Find the line with "ATOM 134 C CA" in the records below. Copy it and every line after it, up to and including the line with "ATOM 172 O O".

■ DATA FOR THE TASK:
═══
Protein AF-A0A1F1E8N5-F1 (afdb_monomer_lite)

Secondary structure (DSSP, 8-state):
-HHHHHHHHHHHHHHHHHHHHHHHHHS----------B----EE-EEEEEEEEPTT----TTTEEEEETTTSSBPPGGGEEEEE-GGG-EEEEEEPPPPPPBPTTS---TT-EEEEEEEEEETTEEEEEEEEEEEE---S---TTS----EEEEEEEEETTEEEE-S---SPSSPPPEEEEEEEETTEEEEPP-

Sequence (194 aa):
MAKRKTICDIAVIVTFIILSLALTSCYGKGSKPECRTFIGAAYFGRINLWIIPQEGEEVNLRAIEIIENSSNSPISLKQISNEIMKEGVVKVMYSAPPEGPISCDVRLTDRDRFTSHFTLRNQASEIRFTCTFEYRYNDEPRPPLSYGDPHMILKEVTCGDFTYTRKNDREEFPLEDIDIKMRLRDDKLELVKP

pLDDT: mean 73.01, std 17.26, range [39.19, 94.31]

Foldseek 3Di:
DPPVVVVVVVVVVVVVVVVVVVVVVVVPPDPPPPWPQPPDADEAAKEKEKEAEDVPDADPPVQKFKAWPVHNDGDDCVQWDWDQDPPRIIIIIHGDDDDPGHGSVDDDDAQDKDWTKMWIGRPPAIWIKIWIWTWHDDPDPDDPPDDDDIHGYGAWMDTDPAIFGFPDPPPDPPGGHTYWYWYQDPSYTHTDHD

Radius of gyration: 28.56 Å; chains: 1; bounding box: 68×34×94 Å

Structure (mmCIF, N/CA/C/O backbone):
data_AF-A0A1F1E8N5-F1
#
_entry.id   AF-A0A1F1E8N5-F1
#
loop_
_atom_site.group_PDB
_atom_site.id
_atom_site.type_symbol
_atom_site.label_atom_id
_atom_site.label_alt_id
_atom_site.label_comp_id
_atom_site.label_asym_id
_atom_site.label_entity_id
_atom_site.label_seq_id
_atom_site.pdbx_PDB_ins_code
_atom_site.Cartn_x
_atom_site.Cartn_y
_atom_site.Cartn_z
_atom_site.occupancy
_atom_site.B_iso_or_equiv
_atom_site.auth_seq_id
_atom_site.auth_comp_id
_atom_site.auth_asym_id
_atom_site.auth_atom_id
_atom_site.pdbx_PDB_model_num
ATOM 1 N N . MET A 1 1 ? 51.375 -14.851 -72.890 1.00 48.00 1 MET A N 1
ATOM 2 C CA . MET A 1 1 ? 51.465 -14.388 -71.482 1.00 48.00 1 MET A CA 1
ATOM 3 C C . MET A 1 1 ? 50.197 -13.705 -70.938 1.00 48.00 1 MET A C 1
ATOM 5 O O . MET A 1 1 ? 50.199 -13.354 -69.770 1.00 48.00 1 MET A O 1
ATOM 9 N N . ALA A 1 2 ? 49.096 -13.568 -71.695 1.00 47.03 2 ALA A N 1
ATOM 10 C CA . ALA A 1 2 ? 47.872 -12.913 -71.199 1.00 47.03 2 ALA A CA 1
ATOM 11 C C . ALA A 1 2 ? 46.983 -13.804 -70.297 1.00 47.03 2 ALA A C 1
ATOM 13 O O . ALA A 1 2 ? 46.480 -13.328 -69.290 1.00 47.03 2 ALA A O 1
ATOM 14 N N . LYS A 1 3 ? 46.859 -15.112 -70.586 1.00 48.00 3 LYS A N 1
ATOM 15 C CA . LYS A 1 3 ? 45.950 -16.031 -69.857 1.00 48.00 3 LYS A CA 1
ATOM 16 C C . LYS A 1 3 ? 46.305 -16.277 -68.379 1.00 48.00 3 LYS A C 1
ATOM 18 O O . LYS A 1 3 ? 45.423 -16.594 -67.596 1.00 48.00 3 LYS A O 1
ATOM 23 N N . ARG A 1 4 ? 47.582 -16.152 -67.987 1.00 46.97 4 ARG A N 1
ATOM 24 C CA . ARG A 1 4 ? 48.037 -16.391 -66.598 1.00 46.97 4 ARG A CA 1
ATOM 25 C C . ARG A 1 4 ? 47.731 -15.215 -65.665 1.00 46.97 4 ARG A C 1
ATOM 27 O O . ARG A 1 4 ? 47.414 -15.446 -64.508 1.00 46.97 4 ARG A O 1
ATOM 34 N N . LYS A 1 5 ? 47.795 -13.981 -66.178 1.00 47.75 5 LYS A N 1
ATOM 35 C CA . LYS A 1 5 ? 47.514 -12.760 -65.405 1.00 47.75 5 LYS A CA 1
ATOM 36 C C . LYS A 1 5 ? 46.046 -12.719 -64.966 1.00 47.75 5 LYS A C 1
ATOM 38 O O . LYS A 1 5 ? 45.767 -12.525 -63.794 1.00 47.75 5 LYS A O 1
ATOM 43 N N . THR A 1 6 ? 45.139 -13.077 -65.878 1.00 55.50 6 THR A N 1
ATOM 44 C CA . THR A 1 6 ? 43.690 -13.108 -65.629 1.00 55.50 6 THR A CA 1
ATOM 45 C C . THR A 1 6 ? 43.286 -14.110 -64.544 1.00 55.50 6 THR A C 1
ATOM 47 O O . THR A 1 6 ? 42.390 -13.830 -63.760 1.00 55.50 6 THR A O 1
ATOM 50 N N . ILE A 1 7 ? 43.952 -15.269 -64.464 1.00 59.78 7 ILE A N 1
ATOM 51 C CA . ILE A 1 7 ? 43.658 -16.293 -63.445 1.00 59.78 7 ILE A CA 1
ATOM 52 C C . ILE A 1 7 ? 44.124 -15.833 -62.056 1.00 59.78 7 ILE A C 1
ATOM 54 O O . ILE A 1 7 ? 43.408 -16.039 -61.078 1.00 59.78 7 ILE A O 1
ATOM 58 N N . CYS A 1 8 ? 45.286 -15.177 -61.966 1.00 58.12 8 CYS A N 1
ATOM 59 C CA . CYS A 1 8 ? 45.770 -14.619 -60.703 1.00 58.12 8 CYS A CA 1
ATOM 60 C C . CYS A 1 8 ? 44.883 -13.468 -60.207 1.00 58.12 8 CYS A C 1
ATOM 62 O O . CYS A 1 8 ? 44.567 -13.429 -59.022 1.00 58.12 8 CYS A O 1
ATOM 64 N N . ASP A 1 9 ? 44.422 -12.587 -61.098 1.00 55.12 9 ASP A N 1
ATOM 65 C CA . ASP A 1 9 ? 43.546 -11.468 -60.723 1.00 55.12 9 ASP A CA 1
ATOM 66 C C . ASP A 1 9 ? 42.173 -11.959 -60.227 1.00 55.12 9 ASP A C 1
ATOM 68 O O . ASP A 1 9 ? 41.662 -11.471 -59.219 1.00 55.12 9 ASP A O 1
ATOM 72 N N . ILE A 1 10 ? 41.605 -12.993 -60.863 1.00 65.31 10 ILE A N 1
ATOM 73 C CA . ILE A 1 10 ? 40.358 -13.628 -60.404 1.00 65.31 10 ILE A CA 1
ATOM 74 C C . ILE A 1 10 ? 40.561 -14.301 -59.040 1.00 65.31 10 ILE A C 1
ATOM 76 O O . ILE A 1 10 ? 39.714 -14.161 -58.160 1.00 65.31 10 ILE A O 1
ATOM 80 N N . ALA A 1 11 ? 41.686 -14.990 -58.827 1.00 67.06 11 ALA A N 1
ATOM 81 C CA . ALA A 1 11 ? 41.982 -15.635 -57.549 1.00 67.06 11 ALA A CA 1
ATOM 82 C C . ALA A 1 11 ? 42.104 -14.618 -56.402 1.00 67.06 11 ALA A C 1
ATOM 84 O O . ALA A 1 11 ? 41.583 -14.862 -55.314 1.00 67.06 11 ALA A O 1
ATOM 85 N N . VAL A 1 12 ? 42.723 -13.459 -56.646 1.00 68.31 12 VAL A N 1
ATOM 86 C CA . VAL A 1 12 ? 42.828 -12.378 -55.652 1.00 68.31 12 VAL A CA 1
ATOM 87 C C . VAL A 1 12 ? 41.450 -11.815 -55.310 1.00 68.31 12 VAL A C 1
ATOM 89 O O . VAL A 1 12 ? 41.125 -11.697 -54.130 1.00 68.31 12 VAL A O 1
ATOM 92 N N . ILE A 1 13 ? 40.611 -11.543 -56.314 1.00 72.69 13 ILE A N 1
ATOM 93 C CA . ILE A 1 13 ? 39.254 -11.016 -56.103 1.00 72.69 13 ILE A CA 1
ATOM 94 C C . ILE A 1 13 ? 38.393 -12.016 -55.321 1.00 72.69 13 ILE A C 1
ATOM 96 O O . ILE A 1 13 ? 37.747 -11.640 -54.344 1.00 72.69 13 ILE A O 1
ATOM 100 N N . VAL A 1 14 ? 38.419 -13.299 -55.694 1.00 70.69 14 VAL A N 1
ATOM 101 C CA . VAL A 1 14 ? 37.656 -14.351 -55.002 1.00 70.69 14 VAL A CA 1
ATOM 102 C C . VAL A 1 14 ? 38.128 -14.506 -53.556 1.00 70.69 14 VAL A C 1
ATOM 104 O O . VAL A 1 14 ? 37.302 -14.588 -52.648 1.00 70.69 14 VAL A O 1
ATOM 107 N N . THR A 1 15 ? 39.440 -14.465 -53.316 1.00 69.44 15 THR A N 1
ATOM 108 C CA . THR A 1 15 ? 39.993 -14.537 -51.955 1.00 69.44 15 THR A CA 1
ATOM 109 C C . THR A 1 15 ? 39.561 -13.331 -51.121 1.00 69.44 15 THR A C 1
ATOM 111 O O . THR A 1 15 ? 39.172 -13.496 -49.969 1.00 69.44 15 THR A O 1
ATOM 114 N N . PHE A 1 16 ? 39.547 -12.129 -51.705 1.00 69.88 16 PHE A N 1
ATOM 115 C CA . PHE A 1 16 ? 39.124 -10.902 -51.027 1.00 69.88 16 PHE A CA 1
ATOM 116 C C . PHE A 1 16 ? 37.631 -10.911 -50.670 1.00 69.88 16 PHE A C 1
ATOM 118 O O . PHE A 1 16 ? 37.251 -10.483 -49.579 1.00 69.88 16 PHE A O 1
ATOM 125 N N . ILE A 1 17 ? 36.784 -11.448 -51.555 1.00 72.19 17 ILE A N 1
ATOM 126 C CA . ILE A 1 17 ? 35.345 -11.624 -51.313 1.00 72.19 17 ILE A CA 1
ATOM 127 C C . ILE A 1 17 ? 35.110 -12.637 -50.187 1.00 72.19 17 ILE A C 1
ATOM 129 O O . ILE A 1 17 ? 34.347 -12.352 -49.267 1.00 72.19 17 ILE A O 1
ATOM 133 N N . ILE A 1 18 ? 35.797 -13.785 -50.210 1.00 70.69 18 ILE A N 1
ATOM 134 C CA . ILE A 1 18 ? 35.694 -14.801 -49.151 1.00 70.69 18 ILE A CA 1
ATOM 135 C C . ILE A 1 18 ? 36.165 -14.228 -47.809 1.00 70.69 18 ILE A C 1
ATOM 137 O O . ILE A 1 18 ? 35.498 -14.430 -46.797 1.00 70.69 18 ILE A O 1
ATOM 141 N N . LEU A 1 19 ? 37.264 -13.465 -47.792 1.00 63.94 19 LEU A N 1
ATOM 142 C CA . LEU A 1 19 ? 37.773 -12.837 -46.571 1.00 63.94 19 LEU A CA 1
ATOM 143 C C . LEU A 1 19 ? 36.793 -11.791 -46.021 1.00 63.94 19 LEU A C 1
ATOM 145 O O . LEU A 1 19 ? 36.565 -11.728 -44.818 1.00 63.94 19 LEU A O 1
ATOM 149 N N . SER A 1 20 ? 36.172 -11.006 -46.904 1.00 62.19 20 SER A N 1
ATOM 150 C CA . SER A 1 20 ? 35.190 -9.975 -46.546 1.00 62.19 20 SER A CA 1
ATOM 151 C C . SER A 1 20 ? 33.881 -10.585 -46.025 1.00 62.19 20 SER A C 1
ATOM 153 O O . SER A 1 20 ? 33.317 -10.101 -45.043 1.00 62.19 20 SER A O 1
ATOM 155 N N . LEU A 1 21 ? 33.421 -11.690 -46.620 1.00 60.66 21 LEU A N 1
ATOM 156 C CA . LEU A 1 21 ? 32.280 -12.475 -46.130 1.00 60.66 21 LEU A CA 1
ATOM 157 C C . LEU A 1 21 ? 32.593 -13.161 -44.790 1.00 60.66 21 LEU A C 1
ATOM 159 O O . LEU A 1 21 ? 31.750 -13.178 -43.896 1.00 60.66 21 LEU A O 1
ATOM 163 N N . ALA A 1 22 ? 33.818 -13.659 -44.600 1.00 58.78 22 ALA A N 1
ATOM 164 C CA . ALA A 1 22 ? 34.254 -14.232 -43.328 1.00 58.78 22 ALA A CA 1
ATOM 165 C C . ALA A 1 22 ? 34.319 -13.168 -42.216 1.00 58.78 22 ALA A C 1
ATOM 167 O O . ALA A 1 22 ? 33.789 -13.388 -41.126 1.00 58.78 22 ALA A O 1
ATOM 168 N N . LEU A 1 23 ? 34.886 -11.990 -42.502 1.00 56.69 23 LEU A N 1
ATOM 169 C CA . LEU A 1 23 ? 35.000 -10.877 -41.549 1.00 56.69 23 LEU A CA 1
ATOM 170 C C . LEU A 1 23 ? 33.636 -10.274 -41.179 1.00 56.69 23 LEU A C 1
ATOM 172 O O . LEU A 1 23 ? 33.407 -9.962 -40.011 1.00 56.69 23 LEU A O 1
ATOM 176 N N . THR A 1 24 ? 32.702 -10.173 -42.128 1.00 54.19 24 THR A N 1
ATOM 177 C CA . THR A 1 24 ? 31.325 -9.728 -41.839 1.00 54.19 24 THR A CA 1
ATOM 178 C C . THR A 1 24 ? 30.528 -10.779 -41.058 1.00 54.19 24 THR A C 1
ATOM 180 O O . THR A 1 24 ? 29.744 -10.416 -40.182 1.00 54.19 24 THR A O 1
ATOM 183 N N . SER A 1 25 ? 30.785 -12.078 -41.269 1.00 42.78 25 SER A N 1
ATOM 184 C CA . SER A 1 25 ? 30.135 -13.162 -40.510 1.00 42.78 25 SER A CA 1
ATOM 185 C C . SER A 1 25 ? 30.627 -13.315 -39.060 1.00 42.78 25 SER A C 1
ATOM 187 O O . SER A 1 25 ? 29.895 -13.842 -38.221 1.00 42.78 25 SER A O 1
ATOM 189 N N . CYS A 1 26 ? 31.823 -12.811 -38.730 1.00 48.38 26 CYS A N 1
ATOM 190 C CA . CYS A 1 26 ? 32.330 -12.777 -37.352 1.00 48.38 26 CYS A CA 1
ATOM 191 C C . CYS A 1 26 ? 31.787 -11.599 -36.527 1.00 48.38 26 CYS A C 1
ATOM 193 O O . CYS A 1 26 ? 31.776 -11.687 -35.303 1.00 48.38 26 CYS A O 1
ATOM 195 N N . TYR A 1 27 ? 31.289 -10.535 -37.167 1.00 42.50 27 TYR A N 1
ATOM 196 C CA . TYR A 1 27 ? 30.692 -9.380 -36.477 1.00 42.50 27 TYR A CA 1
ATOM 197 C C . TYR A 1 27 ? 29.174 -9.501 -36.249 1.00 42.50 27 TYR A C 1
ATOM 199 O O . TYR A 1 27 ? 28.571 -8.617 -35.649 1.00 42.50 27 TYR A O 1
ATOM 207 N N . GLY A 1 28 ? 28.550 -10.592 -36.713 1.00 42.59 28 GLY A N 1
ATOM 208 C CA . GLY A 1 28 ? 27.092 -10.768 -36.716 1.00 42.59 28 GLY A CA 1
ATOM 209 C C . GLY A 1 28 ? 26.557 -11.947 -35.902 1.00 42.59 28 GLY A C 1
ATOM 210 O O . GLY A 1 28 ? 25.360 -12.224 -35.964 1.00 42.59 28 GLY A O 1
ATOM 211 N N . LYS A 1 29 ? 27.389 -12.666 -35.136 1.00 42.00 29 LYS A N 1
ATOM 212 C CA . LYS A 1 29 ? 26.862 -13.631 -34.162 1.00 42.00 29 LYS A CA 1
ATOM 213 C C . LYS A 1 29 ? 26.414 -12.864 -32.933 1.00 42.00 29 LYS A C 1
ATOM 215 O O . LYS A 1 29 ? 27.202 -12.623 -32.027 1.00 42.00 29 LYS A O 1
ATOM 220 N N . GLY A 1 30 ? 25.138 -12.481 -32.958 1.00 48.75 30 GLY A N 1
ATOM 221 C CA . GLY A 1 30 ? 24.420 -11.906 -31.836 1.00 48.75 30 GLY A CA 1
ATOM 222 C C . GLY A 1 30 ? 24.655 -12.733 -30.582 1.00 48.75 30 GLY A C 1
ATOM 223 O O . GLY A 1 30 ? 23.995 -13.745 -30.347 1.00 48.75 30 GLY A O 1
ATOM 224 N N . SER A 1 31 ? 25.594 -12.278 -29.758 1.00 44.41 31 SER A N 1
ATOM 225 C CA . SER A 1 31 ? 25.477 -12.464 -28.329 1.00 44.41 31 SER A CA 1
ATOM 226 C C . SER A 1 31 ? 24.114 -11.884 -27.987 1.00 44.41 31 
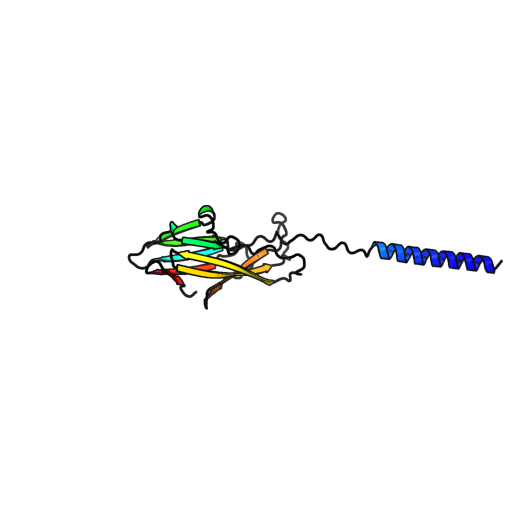SER A C 1
ATOM 228 O O . SER A 1 31 ? 23.928 -10.665 -28.056 1.00 44.41 31 SER A O 1
ATOM 230 N N . LYS A 1 32 ? 23.135 -12.750 -27.696 1.00 45.09 32 LYS A N 1
ATOM 231 C CA . LYS A 1 32 ? 21.976 -12.298 -26.930 1.00 45.09 32 LYS A CA 1
ATOM 232 C C . LYS A 1 32 ? 22.569 -11.498 -25.767 1.00 45.09 32 LYS A C 1
ATOM 234 O O . LYS A 1 32 ? 23.494 -12.026 -25.140 1.00 45.09 32 LYS A O 1
ATOM 239 N N . PRO A 1 33 ? 22.157 -10.235 -25.557 1.00 46.94 33 PRO A N 1
ATOM 240 C CA . PRO A 1 33 ? 22.648 -9.479 -24.416 1.00 46.94 33 PRO A CA 1
ATOM 241 C C . PRO A 1 33 ? 22.501 -10.375 -23.188 1.00 46.94 33 PRO A C 1
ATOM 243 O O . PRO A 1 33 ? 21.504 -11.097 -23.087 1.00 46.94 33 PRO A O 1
═══
■ RESULT OF THE EXERCISE:
ATOM 134 C CA . ILE A 1 18 ? 35.694 -14.801 -49.151 1.00 70.69 18 ILE A CA 1
ATOM 135 C C . ILE A 1 18 ? 36.165 -14.228 -47.809 1.00 70.69 18 ILE A C 1
ATOM 137 O O . ILE A 1 18 ? 35.498 -14.430 -46.797 1.00 70.69 18 ILE A O 1
ATOM 141 N N . LEU A 1 19 ? 37.264 -13.465 -47.792 1.00 63.94 19 LEU A N 1
ATOM 142 C CA . LEU A 1 19 ? 37.773 -12.837 -46.571 1.00 63.94 19 LEU A CA 1
ATOM 143 C C . LEU A 1 19 ? 36.793 -11.791 -46.021 1.00 63.94 19 LEU A C 1
ATOM 145 O O . LEU A 1 19 ? 36.565 -11.728 -44.818 1.00 63.94 19 LEU A O 1
ATOM 149 N N . SER A 1 20 ? 36.172 -11.006 -46.904 1.00 62.19 20 SER A N 1
ATOM 150 C CA . SER A 1 20 ? 35.190 -9.975 -46.546 1.00 62.19 20 SER A CA 1
ATOM 151 C C . SER A 1 20 ? 33.881 -10.585 -46.025 1.00 62.19 20 SER A C 1
ATOM 153 O O . SER A 1 20 ? 33.317 -10.101 -45.043 1.00 62.19 20 SER A O 1
ATOM 155 N N . LEU A 1 21 ? 33.421 -11.690 -46.620 1.00 60.66 21 LEU A N 1
ATOM 156 C CA . LEU A 1 21 ? 32.280 -12.475 -46.130 1.00 60.66 21 LEU A CA 1
ATOM 157 C C . LEU A 1 21 ? 32.593 -13.161 -44.790 1.00 60.66 21 LEU A C 1
ATOM 159 O O . LEU A 1 21 ? 31.750 -13.178 -43.896 1.00 60.66 21 LEU A O 1
ATOM 163 N N . ALA A 1 22 ? 33.818 -13.659 -44.600 1.00 58.78 22 ALA A N 1
ATOM 164 C CA . ALA A 1 22 ? 34.254 -14.232 -43.328 1.00 58.78 22 ALA A CA 1
ATOM 165 C C . ALA A 1 22 ? 34.319 -13.168 -42.216 1.00 58.78 22 ALA A C 1
ATOM 167 O O . ALA A 1 22 ? 33.789 -13.388 -41.126 1.00 58.78 22 ALA A O 1
ATOM 168 N N . LEU A 1 23 ? 34.886 -11.990 -42.502 1.00 56.69 23 LEU A N 1
ATOM 169 C CA . LEU A 1 23 ? 35.000 -10.877 -41.549 1.00 56.69 23 LEU A CA 1
ATOM 170 C C . LEU A 1 23 ? 33.636 -10.274 -41.179 1.00 56.69 23 LEU A C 1
ATOM 172 O O . LEU A 1 23 ? 33.407 -9.962 -40.011 1.00 56.69 23 LEU A O 1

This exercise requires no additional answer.